Conclusioni dell avvocato generale

1. Con la sua impugnazione, la sig. ra Nikolaou chiede l’annullamento della sentenza del Tribunale dell’Unione europea del 20 febbraio 2013, Nikolaou/Corte dei conti (2), con cui quest’ultimo ha respinto la domanda di risarcimento del danno asseritamente subito dalla ricorrente a seguito di irregolarità e violazioni del diritto dell’Unione che la Corte dei conti dell’Unione europea avrebbe commesso nei suoi confronti.

I – Contesto normativo

2. La decisione 99/50 della Corte dei conti, del 16 dicembre 1999, relativa a condizioni e modalità delle indagini interne in materia di lotta contro la frode, la corruzione e ogni altra attività illecita lesiva degli interessi delle Comunità, dispone, al suo articolo 2:

«I funzionari e gli agenti della Corte [dei conti] i quali vengano a conoscenza di elementi di fatto che facciano presumere l’esistenza, all’interno dell’istituzione, di eventuali casi di frode, di corruzione o ogni altra attività illecita lesiva degli interessi delle Comunità ne informano tempestivamente il segretario generale della Corte [dei conti] (3) .

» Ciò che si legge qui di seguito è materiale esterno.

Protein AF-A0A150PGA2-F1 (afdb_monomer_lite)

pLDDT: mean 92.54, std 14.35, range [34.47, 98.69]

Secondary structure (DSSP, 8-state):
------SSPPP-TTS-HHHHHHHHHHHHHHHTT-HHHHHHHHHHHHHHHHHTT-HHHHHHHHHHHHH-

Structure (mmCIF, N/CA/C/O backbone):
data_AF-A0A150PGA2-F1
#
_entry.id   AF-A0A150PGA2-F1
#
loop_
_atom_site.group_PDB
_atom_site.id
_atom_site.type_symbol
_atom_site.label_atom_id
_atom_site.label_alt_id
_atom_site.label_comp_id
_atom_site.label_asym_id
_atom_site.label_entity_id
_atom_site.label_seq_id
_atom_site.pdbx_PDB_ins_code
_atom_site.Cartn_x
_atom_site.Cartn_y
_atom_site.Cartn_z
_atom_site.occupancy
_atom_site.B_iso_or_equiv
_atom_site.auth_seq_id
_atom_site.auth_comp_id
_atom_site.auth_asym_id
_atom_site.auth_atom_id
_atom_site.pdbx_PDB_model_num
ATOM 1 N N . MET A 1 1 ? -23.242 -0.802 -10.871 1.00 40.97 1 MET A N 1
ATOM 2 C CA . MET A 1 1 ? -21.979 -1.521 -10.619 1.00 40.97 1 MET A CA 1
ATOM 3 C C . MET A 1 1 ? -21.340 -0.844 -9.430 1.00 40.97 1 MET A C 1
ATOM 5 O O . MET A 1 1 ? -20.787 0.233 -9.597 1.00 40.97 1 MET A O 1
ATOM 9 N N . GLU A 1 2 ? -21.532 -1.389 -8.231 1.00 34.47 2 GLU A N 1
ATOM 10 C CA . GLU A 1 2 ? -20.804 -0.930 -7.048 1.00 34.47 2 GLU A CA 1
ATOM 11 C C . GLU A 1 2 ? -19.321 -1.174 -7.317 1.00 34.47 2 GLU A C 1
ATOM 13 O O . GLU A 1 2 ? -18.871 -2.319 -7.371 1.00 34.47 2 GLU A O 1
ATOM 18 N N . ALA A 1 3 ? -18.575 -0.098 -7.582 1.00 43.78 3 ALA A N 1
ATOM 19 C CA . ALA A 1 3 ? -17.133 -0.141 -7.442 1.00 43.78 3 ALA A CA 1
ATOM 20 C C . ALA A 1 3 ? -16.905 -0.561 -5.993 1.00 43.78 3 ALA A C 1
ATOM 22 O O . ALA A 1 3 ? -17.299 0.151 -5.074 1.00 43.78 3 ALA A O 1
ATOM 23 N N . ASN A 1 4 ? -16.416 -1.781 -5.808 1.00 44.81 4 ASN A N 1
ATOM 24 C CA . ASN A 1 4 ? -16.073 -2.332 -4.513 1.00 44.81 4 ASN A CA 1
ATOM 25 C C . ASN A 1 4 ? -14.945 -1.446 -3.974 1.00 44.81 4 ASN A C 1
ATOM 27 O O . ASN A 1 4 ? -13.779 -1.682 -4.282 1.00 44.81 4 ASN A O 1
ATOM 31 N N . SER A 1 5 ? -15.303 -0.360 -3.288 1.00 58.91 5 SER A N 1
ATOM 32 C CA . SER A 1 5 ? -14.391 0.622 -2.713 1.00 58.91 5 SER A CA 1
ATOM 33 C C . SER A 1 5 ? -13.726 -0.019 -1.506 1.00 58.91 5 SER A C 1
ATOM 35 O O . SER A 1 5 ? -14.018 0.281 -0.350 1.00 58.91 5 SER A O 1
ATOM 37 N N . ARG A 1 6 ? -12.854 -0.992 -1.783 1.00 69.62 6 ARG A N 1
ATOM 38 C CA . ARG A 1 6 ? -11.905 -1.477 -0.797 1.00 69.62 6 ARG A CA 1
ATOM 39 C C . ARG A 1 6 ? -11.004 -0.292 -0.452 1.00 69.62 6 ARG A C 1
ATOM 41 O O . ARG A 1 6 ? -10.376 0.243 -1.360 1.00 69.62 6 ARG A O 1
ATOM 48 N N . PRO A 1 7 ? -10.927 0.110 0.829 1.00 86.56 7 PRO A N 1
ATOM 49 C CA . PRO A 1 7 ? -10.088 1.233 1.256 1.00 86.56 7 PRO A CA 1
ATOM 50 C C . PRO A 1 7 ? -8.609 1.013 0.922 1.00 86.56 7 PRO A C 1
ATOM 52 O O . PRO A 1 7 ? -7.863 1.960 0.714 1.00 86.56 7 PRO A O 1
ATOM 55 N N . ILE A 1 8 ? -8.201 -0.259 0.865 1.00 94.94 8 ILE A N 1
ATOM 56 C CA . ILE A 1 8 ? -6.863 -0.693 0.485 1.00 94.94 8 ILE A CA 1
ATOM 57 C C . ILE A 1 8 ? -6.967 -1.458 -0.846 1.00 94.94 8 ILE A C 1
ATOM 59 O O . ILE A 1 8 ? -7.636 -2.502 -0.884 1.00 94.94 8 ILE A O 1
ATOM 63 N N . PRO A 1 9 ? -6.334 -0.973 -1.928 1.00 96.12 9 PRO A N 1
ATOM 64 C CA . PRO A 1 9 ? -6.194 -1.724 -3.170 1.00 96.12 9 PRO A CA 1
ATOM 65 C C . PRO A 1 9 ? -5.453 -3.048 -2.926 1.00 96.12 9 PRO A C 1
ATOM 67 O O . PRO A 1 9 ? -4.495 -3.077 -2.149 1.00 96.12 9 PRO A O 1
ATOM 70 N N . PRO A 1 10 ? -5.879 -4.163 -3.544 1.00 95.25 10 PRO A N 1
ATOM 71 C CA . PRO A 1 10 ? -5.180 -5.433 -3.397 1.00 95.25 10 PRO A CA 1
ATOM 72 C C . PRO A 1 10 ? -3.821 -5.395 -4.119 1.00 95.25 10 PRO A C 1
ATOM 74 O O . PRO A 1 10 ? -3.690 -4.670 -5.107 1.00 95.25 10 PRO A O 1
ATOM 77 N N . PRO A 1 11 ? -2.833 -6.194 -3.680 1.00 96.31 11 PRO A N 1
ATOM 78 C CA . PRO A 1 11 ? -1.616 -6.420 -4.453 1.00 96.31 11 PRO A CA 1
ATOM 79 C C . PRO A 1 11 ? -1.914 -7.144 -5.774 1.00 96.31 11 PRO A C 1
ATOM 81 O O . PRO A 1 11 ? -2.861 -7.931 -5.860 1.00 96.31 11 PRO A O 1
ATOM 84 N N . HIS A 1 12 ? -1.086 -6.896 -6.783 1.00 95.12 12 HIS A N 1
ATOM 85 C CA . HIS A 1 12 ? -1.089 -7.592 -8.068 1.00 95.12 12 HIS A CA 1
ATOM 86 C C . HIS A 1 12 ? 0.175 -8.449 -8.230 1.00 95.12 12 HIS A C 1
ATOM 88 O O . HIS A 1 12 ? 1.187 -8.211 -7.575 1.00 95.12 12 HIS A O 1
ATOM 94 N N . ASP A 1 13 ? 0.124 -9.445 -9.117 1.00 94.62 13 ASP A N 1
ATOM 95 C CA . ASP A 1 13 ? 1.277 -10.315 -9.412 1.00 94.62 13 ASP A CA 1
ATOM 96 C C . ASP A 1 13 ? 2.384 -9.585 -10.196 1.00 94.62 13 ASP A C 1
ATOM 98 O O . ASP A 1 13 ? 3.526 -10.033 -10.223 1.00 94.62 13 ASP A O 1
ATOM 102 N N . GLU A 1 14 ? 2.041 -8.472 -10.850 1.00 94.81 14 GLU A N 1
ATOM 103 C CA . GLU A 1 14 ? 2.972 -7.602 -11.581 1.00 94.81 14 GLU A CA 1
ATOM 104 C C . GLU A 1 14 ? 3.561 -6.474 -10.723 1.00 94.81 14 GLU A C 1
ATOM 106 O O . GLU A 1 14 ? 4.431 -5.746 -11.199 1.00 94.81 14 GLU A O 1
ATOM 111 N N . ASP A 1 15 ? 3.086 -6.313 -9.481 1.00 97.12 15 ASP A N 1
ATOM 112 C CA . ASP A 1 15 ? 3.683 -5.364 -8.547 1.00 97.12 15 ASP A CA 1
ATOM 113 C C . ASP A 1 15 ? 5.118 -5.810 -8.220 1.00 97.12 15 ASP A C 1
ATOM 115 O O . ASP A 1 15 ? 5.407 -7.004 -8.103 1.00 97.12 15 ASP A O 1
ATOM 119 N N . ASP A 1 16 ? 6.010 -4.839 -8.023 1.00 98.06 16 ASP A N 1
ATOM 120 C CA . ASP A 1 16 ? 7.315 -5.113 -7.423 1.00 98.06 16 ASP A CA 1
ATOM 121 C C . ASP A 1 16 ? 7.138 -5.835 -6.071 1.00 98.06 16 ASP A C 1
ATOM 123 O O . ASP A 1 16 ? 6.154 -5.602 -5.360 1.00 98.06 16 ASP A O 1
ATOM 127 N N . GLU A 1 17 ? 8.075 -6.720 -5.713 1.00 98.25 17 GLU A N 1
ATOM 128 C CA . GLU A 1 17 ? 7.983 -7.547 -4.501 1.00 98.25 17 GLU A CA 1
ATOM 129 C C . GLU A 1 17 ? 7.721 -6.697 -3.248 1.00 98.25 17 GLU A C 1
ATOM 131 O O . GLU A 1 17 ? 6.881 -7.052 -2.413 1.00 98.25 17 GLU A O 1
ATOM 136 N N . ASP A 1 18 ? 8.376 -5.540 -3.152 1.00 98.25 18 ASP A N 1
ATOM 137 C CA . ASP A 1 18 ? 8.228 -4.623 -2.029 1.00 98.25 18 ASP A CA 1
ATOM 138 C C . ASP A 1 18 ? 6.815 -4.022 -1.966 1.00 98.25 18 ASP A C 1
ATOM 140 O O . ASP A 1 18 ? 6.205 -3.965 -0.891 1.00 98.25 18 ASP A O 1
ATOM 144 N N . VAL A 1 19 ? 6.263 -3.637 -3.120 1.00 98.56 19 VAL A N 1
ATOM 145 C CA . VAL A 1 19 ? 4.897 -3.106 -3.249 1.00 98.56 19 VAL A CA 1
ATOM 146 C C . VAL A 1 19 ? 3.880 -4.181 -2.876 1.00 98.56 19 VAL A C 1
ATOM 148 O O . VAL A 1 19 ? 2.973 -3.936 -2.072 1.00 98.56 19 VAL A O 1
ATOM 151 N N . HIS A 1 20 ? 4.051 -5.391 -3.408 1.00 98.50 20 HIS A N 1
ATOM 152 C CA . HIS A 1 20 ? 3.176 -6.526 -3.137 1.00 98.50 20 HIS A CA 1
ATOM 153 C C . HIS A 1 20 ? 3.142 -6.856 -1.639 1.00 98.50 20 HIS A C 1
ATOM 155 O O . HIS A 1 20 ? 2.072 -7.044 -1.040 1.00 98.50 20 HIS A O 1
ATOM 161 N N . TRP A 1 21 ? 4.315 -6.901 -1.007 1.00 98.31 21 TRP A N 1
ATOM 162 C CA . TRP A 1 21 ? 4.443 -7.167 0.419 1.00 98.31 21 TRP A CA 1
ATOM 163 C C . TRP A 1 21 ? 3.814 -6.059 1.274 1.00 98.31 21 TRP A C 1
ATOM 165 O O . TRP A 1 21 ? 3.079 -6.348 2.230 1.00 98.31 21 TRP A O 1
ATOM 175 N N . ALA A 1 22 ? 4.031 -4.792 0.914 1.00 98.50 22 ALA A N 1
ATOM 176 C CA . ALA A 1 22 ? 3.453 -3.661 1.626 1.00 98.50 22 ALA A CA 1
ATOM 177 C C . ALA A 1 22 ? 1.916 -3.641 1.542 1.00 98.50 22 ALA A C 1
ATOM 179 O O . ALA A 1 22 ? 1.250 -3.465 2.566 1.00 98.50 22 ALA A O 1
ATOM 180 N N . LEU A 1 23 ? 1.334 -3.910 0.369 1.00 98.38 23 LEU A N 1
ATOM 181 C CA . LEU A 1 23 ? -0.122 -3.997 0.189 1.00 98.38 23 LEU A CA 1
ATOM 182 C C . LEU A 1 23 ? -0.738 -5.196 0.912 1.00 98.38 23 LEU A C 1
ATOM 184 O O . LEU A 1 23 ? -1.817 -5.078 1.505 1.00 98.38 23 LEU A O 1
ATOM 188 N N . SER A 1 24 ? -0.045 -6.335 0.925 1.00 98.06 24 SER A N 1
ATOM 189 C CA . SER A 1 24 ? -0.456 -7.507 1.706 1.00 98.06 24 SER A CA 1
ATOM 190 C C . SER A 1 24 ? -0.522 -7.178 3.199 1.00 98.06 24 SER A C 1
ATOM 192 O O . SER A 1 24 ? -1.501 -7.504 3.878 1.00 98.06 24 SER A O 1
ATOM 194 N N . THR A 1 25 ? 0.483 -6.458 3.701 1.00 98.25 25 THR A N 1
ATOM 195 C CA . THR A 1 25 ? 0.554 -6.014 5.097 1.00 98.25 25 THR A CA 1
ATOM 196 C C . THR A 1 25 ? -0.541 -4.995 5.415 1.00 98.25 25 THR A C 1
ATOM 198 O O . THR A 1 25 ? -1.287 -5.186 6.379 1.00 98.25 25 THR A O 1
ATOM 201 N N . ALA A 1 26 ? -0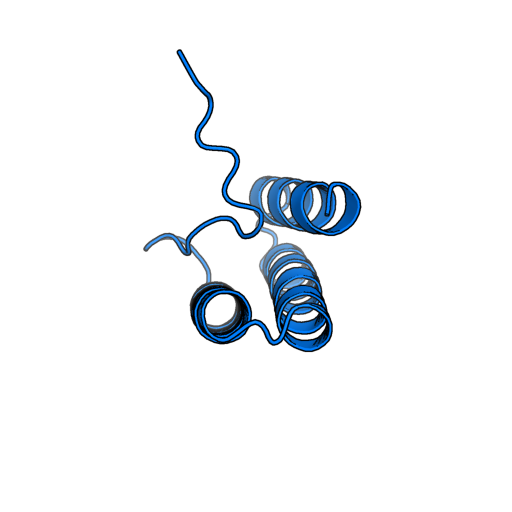.721 -3.973 4.572 1.00 98.12 26 ALA A N 1
ATOM 202 C CA . ALA A 1 26 ? -1.790 -2.983 4.710 1.00 98.12 26 ALA A CA 1
ATOM 203 C C . ALA A 1 26 ? -3.177 -3.642 4.761 1.00 98.12 26 ALA A C 1
ATOM 205 O O . ALA A 1 26 ? -3.987 -3.335 5.637 1.00 98.12 26 ALA A O 1
ATOM 206 N N . THR A 1 27 ? -3.431 -4.604 3.869 1.00 96.69 27 THR A N 1
ATOM 207 C CA . THR A 1 27 ? -4.693 -5.353 3.811 1.00 96.69 27 THR A CA 1
ATOM 208 C C . THR A 1 27 ? -4.938 -6.140 5.101 1.00 96.69 27 THR A C 1
ATOM 210 O O . THR A 1 27 ? -6.039 -6.100 5.657 1.00 96.69 27 THR A O 1
ATOM 213 N N . ALA A 1 28 ? -3.915 -6.830 5.614 1.00 97.06 28 ALA A N 1
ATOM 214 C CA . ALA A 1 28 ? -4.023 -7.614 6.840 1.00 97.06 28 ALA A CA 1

Il segretario generale comunica senza indugio all’Ufficio [europeo per la lotta antifrode (OLAF)], nonché al presidente della Corte [dei conti], il quale trasmette l’informazione al membro responsabile del settore al quale appartiene il funzionario o l’agente, qualsiasi elemento di fatto che faccia presumere l’esistenza di irregolarità di cui al primo comma, e procede ad un’indagine preliminare, senza pregiudicare le indagini interne effettuate dall’[OLAF].

(...)

In nessun caso i membri, i funzionari e gli agenti possono subire un trattamento ingiusto o discriminatorio a causa di una comunicazione di cui ai commi precedenti».

3. L’articolo 4, primo comma, della decisione 99/50 prevede:

«Nel caso in cui possa configurarsi la possibilità di un coinvolgimento individuale di un membro, funzionario od agente della Corte [dei conti], l’interessato deve esserne tempestivamente informato, ove ciò non rischi di nuocere allo svolgimento dell’indagine. In ogni caso, al termine dell’indagine non possono essere tratte conclusioni che indichino nominativamente un membro, funzionario od agente senza che l’interessato abbia potuto pronunciarsi su tutti i fatti che lo riguardano».

II – Fatti

4. La ricorrente è stata membro della Corte dei conti dal 1996 al 2001. Stando ad un servizio apparso il 19 febbraio 2002 sul quotidiano Europa Journal , l’eurodeputato Staes sarebbe stato in possesso di informazioni concernenti illegalità commesse dalla ricorrente nel corso del suo mandato in qualità di membro della Corte dei conti.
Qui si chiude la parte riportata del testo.